Ruby is a very dynamic language by its nature, and it has quite a generalized interface. Everything is an object, objects communicate only by sending messages to each other, variables are untyped and everything can be modified at runtime, even (almost) any of the builtins.
This has a serious drawback, through: evaluating Ruby code is a slow process. Even when you have an expression like 5 +
2 (which is syntactic sugar for 5.+(2)), one cannot safely assume that + method has not been redefined as something
completely different. Thus, one is required to follow the generic method lookup procedure, which
isn’t trivial at all and therefore isn’t fast either.
I have found a way, through, to significantly improve Ruby code performance by restricting just a few of its metaprogramming capabilities.
Strictly speaking, I am placing just a single restriction: no method evaluation at runtime.

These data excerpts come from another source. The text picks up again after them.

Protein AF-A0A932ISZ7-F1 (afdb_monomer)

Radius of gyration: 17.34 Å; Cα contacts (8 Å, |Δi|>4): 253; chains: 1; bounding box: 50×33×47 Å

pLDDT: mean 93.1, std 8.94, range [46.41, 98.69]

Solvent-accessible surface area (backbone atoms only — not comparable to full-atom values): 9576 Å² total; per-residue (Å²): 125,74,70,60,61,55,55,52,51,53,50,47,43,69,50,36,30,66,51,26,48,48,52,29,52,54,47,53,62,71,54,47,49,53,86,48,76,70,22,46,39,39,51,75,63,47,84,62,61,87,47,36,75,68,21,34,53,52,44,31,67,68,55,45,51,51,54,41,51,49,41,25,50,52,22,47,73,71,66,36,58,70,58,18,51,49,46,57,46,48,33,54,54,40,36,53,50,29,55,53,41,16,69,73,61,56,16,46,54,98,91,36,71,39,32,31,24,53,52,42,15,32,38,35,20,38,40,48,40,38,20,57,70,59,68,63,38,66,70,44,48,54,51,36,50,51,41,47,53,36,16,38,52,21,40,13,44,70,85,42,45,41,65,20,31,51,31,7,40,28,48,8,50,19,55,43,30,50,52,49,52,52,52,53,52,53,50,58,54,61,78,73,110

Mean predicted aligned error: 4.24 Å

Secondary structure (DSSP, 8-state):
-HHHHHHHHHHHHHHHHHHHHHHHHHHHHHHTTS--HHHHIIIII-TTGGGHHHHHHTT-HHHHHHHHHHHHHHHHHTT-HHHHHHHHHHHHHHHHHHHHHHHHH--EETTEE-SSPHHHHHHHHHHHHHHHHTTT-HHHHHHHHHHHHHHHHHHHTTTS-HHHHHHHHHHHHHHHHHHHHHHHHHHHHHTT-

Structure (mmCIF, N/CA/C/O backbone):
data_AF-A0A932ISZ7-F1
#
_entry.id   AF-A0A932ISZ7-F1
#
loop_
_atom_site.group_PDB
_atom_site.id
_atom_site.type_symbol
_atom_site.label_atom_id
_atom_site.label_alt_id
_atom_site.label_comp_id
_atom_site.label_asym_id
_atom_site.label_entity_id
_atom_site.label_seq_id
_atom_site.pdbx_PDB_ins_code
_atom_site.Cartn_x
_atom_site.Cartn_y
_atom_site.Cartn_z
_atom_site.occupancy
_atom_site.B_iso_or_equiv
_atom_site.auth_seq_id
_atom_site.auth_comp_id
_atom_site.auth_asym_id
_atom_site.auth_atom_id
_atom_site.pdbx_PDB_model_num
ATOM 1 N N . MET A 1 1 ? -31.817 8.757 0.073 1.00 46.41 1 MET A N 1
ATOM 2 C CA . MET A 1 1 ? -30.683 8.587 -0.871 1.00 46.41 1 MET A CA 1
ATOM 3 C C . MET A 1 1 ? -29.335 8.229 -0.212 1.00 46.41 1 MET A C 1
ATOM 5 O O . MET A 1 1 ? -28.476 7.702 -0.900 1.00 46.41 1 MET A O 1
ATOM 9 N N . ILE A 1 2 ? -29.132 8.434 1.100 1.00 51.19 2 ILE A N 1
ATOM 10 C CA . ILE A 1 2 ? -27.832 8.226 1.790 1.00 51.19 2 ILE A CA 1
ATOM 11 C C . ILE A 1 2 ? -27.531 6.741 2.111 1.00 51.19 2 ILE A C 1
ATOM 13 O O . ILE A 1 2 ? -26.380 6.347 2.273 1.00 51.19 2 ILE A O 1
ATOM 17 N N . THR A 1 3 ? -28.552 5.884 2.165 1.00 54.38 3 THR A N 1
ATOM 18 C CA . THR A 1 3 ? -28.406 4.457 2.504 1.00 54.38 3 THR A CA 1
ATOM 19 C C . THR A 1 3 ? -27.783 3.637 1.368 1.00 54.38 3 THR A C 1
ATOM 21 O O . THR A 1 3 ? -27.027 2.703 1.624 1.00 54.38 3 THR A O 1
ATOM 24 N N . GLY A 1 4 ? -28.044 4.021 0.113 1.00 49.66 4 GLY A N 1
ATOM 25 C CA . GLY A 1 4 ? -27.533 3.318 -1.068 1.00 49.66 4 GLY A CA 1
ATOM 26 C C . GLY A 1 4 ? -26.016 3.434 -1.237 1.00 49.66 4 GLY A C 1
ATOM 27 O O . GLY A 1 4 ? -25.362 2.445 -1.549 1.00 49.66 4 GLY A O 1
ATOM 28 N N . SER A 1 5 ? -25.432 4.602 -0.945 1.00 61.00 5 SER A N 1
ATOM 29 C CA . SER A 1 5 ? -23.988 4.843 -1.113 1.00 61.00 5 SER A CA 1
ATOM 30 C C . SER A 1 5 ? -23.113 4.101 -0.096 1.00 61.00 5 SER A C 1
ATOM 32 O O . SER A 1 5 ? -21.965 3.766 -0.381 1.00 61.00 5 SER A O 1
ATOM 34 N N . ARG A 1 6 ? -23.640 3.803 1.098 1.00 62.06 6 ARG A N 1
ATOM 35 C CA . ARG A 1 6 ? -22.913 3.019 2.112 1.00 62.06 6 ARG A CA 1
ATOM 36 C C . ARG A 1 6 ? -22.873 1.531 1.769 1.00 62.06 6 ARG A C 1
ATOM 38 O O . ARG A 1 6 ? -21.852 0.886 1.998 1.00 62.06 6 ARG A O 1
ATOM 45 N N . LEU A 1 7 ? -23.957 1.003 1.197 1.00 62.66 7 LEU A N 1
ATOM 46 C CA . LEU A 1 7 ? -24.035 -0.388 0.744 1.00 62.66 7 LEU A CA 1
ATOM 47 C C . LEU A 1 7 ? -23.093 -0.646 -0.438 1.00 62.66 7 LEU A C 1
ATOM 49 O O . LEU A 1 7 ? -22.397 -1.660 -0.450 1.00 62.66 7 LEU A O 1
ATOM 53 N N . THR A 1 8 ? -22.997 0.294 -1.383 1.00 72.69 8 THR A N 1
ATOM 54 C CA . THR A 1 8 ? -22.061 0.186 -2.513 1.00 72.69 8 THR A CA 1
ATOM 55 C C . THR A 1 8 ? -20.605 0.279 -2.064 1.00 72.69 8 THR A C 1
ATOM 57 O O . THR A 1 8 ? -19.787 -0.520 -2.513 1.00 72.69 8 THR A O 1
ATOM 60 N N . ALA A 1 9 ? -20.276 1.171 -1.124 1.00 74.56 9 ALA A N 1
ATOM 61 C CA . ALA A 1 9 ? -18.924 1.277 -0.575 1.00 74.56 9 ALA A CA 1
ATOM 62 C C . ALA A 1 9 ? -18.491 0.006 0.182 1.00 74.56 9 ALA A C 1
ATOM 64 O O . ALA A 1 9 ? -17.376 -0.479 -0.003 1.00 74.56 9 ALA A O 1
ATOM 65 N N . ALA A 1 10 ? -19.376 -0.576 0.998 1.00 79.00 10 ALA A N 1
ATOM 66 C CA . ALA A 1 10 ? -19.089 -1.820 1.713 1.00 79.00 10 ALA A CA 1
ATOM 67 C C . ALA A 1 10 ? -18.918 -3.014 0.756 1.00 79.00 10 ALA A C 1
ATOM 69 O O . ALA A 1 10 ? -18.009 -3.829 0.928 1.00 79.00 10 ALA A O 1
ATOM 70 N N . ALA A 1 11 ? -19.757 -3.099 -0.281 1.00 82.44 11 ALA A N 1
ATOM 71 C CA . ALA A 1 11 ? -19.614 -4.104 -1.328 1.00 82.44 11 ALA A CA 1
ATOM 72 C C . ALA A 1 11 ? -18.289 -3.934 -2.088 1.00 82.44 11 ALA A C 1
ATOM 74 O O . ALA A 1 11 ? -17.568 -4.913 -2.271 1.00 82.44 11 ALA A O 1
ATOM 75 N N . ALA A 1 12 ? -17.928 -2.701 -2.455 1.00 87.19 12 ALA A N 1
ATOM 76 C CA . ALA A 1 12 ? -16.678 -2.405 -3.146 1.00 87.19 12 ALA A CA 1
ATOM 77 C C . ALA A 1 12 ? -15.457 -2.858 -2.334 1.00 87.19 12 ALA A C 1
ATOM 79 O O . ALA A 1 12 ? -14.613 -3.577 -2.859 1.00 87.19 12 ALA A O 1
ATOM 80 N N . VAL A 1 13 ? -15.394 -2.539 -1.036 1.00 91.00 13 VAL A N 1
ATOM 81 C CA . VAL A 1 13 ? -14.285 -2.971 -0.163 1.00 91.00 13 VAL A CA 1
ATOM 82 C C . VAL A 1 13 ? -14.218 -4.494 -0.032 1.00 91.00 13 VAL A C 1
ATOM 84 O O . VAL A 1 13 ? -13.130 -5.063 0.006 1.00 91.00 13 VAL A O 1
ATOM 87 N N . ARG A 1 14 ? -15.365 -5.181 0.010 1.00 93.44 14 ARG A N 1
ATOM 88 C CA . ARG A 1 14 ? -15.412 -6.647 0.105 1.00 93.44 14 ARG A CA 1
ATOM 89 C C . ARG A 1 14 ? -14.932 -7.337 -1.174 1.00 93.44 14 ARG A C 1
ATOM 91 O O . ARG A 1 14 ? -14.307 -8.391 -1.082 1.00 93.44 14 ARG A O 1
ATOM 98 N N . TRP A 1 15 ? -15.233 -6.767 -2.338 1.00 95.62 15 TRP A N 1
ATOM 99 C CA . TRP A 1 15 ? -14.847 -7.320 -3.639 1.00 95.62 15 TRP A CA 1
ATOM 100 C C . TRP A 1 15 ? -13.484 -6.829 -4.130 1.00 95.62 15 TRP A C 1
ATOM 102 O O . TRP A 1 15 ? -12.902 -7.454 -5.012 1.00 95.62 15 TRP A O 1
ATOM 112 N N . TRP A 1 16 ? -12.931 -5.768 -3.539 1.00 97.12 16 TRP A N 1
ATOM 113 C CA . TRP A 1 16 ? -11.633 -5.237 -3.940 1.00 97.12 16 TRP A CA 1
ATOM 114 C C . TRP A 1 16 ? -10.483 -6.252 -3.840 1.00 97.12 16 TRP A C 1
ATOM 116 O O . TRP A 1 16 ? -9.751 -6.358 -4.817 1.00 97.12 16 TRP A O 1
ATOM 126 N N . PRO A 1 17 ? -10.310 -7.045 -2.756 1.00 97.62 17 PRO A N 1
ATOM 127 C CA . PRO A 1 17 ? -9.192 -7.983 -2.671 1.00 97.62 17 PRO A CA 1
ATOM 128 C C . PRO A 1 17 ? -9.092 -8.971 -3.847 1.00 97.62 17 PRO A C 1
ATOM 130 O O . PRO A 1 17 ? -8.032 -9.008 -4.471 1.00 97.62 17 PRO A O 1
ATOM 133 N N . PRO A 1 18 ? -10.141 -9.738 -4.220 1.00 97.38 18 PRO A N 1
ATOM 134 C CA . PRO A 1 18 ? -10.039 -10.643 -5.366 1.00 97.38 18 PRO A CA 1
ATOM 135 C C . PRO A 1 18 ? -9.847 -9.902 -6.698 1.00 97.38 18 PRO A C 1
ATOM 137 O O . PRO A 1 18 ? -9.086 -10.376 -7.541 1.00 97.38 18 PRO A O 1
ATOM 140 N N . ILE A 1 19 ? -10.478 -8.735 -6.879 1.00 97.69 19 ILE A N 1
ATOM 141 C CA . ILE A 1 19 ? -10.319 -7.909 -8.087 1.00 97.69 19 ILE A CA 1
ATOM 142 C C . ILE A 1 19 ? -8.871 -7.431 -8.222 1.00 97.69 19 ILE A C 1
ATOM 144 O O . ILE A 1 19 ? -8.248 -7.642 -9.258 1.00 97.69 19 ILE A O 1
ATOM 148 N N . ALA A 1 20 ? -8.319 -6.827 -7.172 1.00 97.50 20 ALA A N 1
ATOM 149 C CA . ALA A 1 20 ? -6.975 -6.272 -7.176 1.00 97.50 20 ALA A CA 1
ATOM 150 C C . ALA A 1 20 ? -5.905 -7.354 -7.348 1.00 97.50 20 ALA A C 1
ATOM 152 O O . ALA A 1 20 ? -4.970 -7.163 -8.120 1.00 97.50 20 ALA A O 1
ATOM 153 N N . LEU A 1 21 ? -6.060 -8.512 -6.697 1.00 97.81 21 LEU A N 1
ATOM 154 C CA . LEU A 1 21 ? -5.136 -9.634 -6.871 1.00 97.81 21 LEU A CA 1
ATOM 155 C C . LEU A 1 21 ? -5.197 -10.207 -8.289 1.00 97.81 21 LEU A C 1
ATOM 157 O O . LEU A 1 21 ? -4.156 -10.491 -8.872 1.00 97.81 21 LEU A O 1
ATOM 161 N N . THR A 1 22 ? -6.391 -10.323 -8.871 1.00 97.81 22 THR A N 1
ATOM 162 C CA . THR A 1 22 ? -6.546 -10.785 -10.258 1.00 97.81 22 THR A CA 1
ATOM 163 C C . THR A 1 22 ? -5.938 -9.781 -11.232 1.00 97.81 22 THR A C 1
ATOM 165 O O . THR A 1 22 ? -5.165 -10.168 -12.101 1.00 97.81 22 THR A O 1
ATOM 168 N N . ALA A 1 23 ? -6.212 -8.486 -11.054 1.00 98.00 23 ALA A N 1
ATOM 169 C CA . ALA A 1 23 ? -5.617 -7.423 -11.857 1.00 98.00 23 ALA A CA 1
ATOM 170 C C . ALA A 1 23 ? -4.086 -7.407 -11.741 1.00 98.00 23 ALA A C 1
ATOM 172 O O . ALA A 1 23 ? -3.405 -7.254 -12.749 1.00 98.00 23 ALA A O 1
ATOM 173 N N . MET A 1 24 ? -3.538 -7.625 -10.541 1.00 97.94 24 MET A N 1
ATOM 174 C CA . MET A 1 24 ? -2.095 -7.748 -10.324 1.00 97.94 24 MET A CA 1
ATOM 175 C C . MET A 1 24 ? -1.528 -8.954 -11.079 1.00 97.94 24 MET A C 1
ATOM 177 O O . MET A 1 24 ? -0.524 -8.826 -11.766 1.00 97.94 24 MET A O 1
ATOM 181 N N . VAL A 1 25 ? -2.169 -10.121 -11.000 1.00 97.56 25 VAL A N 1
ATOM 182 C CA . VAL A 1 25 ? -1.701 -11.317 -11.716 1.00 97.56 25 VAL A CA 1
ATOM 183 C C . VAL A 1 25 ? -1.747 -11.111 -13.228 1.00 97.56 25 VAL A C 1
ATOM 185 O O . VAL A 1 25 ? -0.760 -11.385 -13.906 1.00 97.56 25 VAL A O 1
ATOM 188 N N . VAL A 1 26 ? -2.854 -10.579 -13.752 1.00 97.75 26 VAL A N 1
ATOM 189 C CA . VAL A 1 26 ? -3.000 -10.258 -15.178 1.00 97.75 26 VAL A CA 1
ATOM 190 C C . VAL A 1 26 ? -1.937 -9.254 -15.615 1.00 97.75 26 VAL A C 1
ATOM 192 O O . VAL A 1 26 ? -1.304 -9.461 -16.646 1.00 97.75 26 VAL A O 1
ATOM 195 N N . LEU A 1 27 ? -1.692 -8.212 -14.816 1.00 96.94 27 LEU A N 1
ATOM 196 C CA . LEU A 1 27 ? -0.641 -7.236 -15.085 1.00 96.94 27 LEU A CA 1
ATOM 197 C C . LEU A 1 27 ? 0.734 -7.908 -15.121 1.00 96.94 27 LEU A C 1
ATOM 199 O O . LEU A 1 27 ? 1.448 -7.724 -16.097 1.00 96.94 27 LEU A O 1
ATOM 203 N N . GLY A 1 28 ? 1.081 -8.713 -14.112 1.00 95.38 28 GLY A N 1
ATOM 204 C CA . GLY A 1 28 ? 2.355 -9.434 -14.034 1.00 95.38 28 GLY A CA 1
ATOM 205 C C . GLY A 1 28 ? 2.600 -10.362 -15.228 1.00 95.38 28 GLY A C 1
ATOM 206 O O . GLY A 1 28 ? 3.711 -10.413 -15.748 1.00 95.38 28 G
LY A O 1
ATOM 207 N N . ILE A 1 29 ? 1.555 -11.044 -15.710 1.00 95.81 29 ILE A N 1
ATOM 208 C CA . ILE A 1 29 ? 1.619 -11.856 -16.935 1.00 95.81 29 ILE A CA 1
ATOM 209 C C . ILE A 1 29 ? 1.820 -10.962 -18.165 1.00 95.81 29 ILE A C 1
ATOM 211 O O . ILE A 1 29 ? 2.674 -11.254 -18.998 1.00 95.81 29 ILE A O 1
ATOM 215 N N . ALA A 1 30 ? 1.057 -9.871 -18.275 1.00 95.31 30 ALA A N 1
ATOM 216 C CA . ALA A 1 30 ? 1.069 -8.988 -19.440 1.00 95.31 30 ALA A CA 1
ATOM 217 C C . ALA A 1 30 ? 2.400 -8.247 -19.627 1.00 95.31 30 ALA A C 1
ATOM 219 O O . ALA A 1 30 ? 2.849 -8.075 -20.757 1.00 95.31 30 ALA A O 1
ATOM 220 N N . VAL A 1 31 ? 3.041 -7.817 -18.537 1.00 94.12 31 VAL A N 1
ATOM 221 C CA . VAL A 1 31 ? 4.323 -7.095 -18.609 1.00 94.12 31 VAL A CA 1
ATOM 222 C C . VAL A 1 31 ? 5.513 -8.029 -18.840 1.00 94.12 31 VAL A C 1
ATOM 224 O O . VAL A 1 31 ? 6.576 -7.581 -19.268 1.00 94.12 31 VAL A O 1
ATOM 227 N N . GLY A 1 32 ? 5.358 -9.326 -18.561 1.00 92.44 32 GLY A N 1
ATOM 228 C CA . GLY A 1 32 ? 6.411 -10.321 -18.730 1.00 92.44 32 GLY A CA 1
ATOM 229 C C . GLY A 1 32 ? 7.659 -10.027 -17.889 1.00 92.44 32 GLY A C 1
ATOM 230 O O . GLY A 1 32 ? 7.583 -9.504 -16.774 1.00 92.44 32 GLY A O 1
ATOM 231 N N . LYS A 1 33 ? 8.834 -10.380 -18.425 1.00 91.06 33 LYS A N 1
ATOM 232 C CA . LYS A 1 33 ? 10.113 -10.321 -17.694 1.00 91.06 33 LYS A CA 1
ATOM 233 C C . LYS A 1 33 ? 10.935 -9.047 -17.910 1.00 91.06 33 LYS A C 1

This implies inability
to call load or require after the initial loading process, using Class.new or define_method, absence of eval
family functions, certain operations with singleton classes, nested method definitions (def a; def b; end; end)
and maybe a few other, even lesser used features.
While all of the above may seem like a severe restriction, actually none of those features are commonly used at runtime, and, in fact, if they are actually used, that’s a sign of bad code. Even on commonly used interpreters this will lead to a huge performance drops because of VM cache invalidation.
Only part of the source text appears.